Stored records

※ ※ ※

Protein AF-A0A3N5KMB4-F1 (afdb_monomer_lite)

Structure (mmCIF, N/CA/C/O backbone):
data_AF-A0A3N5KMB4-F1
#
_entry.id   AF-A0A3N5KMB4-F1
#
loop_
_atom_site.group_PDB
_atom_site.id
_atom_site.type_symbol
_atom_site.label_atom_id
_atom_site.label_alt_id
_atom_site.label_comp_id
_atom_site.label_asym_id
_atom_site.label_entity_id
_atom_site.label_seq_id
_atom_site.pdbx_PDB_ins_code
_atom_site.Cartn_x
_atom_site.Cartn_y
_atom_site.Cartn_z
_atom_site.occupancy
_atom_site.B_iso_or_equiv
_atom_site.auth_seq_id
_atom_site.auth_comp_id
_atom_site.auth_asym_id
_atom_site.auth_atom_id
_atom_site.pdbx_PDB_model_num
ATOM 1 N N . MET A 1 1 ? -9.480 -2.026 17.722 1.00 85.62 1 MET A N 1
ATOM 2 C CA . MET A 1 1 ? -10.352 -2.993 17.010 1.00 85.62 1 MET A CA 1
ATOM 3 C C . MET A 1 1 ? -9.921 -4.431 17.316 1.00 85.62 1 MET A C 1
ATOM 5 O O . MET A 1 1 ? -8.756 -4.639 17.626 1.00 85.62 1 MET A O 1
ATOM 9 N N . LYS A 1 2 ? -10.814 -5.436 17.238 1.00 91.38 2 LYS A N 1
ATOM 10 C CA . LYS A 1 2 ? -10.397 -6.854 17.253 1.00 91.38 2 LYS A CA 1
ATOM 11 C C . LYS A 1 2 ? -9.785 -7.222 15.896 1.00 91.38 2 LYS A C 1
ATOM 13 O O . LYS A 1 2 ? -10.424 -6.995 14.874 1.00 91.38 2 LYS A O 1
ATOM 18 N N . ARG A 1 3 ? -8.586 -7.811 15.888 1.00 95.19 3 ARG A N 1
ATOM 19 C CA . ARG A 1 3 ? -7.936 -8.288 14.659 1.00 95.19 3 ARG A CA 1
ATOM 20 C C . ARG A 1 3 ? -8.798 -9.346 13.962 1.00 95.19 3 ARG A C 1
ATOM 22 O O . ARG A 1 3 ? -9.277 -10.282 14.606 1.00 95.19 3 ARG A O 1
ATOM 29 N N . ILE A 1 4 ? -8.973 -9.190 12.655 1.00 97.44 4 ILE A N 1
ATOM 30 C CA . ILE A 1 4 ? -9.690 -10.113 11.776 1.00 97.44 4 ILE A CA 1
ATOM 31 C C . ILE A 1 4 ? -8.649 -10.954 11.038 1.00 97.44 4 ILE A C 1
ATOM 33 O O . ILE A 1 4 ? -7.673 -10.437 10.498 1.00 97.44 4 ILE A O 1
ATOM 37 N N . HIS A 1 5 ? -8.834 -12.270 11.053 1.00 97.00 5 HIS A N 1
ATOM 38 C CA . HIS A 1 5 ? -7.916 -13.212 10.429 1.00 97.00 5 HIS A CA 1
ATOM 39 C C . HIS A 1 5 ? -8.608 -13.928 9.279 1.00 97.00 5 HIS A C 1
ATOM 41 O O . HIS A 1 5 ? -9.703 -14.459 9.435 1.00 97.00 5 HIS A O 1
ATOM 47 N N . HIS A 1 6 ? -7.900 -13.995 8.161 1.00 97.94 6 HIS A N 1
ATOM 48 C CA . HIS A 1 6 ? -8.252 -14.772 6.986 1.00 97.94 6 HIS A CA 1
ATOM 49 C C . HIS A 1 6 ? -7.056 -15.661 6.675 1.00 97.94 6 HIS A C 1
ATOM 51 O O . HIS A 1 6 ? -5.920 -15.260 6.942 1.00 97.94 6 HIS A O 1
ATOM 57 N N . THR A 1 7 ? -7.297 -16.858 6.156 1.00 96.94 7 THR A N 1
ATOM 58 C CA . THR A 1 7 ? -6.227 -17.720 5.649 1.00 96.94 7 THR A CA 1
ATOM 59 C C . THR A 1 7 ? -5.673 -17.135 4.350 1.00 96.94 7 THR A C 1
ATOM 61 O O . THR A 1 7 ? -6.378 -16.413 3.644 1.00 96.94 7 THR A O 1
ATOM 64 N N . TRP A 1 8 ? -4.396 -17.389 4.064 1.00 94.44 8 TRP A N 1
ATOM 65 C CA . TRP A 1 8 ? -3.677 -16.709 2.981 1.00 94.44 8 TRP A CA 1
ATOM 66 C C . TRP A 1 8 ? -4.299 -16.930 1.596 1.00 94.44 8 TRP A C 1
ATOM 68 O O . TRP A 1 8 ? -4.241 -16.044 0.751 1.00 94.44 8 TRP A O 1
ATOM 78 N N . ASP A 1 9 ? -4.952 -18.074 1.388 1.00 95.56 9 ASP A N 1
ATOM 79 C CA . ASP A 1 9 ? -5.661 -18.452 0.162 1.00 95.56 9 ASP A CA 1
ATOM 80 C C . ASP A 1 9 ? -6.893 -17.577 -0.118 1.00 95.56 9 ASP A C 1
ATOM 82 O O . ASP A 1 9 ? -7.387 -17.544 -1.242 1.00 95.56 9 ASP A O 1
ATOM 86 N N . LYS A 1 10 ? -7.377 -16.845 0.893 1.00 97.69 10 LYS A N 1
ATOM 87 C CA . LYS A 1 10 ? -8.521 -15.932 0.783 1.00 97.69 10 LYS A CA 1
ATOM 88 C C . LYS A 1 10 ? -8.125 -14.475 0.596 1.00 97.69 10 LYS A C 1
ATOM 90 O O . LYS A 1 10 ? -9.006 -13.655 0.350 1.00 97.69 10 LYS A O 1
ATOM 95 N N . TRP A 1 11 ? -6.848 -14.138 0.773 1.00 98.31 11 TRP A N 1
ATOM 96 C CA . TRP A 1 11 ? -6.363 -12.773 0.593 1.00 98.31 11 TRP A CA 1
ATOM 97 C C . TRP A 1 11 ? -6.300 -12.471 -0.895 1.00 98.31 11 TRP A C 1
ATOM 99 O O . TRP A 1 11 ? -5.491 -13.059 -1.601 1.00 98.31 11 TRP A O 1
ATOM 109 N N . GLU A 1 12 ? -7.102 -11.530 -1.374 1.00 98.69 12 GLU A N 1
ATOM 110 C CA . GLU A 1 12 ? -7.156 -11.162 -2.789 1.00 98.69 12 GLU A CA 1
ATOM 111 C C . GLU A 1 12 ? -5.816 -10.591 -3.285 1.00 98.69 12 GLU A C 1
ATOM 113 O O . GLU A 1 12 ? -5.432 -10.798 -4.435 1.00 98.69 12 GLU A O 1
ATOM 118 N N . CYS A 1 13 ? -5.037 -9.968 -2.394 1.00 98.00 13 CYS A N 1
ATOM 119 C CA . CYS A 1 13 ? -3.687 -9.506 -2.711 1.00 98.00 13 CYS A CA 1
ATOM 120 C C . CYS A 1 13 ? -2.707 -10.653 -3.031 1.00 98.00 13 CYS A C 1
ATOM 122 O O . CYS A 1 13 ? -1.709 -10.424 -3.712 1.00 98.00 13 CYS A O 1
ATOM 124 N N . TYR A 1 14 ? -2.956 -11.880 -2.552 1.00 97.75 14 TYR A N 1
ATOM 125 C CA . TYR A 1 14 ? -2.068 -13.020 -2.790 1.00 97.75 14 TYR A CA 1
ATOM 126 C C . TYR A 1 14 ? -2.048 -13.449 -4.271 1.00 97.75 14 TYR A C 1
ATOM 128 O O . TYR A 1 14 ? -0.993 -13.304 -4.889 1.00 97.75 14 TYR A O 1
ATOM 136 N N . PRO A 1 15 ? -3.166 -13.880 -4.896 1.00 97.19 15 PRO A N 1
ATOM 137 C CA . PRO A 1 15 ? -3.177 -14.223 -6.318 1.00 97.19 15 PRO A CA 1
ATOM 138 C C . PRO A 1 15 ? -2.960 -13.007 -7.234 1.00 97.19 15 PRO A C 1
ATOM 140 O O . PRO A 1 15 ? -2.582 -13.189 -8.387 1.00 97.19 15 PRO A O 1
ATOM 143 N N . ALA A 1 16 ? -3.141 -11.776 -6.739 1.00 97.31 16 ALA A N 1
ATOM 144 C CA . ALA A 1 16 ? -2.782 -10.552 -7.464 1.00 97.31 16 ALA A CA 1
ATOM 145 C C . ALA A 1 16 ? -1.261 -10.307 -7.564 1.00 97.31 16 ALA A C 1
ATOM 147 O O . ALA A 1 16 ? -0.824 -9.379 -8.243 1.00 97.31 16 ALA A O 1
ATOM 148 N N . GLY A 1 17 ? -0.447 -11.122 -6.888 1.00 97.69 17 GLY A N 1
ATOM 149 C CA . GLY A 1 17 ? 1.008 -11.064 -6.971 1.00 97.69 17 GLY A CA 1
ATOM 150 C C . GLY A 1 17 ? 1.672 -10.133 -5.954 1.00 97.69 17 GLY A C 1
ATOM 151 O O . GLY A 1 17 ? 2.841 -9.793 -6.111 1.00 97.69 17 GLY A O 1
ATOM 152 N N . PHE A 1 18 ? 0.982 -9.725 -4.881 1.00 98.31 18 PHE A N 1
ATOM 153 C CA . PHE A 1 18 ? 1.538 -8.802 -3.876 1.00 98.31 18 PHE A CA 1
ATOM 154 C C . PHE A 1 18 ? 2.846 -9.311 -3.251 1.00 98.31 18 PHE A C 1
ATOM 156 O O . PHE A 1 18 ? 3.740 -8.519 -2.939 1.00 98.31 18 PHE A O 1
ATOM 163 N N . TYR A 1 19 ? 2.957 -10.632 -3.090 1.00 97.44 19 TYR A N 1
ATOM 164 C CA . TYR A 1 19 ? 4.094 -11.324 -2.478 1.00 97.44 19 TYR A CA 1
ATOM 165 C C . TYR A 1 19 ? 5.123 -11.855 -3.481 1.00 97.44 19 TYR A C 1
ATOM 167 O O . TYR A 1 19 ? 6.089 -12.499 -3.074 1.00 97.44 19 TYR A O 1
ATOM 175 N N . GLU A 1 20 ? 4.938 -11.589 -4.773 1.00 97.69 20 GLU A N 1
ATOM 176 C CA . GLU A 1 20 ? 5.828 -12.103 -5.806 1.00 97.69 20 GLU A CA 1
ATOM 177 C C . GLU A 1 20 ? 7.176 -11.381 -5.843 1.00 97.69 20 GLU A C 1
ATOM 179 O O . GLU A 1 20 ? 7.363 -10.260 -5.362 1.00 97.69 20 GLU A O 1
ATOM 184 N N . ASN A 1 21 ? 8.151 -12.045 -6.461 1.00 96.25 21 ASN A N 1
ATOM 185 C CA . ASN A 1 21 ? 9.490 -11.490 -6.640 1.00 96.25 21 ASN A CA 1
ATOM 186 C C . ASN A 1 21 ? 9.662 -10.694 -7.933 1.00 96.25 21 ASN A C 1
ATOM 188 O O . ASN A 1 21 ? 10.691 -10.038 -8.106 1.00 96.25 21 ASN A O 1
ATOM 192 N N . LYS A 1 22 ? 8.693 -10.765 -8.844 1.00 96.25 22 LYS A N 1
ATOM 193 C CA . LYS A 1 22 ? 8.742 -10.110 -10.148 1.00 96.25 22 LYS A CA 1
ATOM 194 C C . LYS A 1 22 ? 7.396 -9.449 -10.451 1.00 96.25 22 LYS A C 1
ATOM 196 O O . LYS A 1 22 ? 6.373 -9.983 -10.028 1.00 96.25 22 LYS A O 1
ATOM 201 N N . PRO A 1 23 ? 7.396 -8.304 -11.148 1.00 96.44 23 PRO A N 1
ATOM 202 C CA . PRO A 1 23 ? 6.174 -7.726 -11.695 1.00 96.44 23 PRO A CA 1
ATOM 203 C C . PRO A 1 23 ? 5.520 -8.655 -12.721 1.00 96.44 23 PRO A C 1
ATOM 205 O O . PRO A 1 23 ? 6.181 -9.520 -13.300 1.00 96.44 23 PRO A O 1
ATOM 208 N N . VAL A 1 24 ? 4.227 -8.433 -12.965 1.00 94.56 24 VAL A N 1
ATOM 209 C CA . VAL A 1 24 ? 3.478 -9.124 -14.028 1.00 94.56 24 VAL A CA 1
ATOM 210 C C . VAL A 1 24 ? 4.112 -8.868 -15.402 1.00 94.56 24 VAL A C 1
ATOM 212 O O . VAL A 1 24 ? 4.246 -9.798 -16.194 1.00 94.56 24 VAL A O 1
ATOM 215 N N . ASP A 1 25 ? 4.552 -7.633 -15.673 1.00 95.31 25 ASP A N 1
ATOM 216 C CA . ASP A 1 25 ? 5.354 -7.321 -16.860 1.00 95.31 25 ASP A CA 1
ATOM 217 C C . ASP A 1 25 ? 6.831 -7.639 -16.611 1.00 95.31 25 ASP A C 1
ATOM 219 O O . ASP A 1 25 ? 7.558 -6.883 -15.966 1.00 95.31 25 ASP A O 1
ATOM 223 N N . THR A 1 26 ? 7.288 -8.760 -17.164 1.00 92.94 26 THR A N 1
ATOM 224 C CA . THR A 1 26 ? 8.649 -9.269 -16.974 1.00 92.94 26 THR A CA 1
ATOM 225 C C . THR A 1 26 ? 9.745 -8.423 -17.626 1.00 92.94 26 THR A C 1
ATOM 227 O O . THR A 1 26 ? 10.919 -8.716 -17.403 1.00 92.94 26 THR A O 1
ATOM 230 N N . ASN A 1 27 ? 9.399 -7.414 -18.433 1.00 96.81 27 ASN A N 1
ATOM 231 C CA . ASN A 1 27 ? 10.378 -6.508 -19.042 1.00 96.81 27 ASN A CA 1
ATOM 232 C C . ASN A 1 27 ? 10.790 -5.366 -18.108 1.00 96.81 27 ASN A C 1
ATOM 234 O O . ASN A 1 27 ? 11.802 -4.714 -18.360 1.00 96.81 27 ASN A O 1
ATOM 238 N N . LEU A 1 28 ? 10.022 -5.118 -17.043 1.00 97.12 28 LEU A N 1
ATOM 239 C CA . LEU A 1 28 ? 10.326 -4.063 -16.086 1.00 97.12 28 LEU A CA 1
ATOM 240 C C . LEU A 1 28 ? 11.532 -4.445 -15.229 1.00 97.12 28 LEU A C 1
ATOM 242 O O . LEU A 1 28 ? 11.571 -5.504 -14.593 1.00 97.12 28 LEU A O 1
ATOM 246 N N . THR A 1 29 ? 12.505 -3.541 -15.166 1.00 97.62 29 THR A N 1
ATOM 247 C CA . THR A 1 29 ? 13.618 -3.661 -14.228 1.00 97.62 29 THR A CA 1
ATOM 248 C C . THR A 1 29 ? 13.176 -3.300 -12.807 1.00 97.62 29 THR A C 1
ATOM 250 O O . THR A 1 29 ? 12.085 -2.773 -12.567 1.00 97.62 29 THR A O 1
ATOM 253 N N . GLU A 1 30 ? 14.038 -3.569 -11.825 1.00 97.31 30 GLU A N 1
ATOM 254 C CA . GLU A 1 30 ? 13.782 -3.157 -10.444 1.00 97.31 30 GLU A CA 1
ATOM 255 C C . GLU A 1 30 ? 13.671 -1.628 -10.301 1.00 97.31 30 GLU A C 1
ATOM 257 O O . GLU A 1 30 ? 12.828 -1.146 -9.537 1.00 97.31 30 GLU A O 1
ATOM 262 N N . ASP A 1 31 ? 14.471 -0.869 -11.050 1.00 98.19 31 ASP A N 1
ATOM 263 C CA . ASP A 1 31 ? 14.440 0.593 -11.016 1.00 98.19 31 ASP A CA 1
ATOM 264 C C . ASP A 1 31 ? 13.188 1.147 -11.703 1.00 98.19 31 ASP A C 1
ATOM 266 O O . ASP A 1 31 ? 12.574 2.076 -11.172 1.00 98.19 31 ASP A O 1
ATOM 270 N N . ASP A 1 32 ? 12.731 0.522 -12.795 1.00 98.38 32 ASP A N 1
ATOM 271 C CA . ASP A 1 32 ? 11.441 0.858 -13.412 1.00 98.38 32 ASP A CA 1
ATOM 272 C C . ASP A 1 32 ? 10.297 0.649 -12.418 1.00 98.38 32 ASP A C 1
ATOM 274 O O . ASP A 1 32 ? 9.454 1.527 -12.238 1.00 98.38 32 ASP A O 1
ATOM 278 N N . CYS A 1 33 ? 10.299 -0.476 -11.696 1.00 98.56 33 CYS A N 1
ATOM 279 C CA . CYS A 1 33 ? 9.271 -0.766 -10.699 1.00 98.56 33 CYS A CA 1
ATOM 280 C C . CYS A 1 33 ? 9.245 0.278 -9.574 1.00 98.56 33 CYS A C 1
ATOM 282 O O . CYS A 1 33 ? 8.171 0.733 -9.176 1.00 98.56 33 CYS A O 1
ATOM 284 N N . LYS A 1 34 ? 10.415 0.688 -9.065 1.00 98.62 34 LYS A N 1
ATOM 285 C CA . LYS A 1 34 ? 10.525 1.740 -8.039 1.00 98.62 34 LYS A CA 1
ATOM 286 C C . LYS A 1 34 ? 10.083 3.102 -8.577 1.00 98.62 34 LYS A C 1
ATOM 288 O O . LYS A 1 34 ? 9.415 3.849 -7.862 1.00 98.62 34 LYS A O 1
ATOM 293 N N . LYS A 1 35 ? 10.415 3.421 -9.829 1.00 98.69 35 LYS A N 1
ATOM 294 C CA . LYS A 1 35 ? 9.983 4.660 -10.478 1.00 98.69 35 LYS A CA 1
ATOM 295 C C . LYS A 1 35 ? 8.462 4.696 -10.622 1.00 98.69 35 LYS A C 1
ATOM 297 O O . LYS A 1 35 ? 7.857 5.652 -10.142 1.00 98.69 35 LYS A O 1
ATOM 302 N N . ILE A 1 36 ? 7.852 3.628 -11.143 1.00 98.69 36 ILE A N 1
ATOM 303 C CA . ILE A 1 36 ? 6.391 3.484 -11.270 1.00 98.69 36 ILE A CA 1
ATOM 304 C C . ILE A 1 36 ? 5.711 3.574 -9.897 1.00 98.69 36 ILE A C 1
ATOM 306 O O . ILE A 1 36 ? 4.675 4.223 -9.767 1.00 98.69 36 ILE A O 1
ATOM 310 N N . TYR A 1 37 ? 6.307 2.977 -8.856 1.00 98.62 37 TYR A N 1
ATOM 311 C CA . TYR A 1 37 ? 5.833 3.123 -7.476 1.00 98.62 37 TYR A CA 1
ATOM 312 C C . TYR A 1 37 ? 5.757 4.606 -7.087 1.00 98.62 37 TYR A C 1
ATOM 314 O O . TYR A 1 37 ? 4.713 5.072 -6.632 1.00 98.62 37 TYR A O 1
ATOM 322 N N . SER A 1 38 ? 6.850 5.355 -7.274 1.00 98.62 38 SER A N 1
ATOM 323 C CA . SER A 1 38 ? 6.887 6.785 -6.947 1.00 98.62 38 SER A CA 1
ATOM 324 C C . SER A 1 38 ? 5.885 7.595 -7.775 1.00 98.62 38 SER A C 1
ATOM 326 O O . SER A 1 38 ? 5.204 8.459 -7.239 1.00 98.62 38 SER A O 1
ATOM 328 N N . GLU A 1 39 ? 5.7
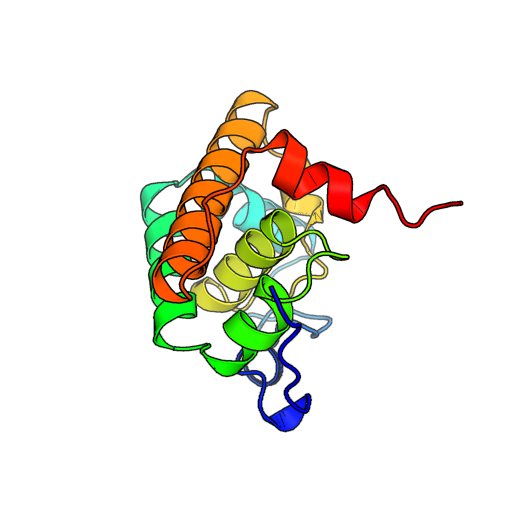42 7.292 -9.066 1.00 98.69 39 GLU A N 1
ATOM 329 C CA . GLU A 1 39 ? 4.829 7.996 -9.971 1.00 98.69 39 GLU A CA 1
ATOM 330 C C . GLU A 1 39 ? 3.370 7.805 -9.561 1.00 98.69 39 GLU A C 1
ATOM 332 O O . GLU A 1 39 ? 2.628 8.783 -9.507 1.00 98.69 39 GLU A O 1
ATOM 337 N N . LEU A 1 40 ? 2.980 6.580 -9.189 1.00 98.69 40 LEU A N 1
ATOM 338 C CA . LEU A 1 40 ? 1.647 6.318 -8.656 1.00 98.69 40 LEU A CA 1
ATOM 339 C C . LEU A 1 40 ? 1.384 7.138 -7.391 1.00 98.69 40 LEU A C 1
ATOM 341 O O . LEU A 1 40 ? 0.318 7.723 -7.270 1.00 98.69 40 LEU A O 1
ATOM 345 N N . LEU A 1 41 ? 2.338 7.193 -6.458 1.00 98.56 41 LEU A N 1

※ ※ ※

**REQUIRED ACTION:**
What are the lines, exactly as written above, from the line with "ATOM 230 N N" to the line with "ATOM 234 O O", both included? Output only those.

**EXERCISE RESPONSE:**
ATOM 230 N N . ASN A 1 27 ? 9.399 -7.414 -18.433 1.00 96.81 27 ASN A N 1
ATOM 231 C CA . ASN A 1 27 ? 10.378 -6.508 -19.042 1.00 96.81 27 ASN A CA 1
ATOM 232 C C . ASN A 1 27 ? 10.790 -5.366 -18.108 1.00 96.81 27 ASN A C 1
ATOM 234 O O . ASN A 1 27 ? 11.802 -4.714 -18.360 1.00 96.81 27 ASN A O 1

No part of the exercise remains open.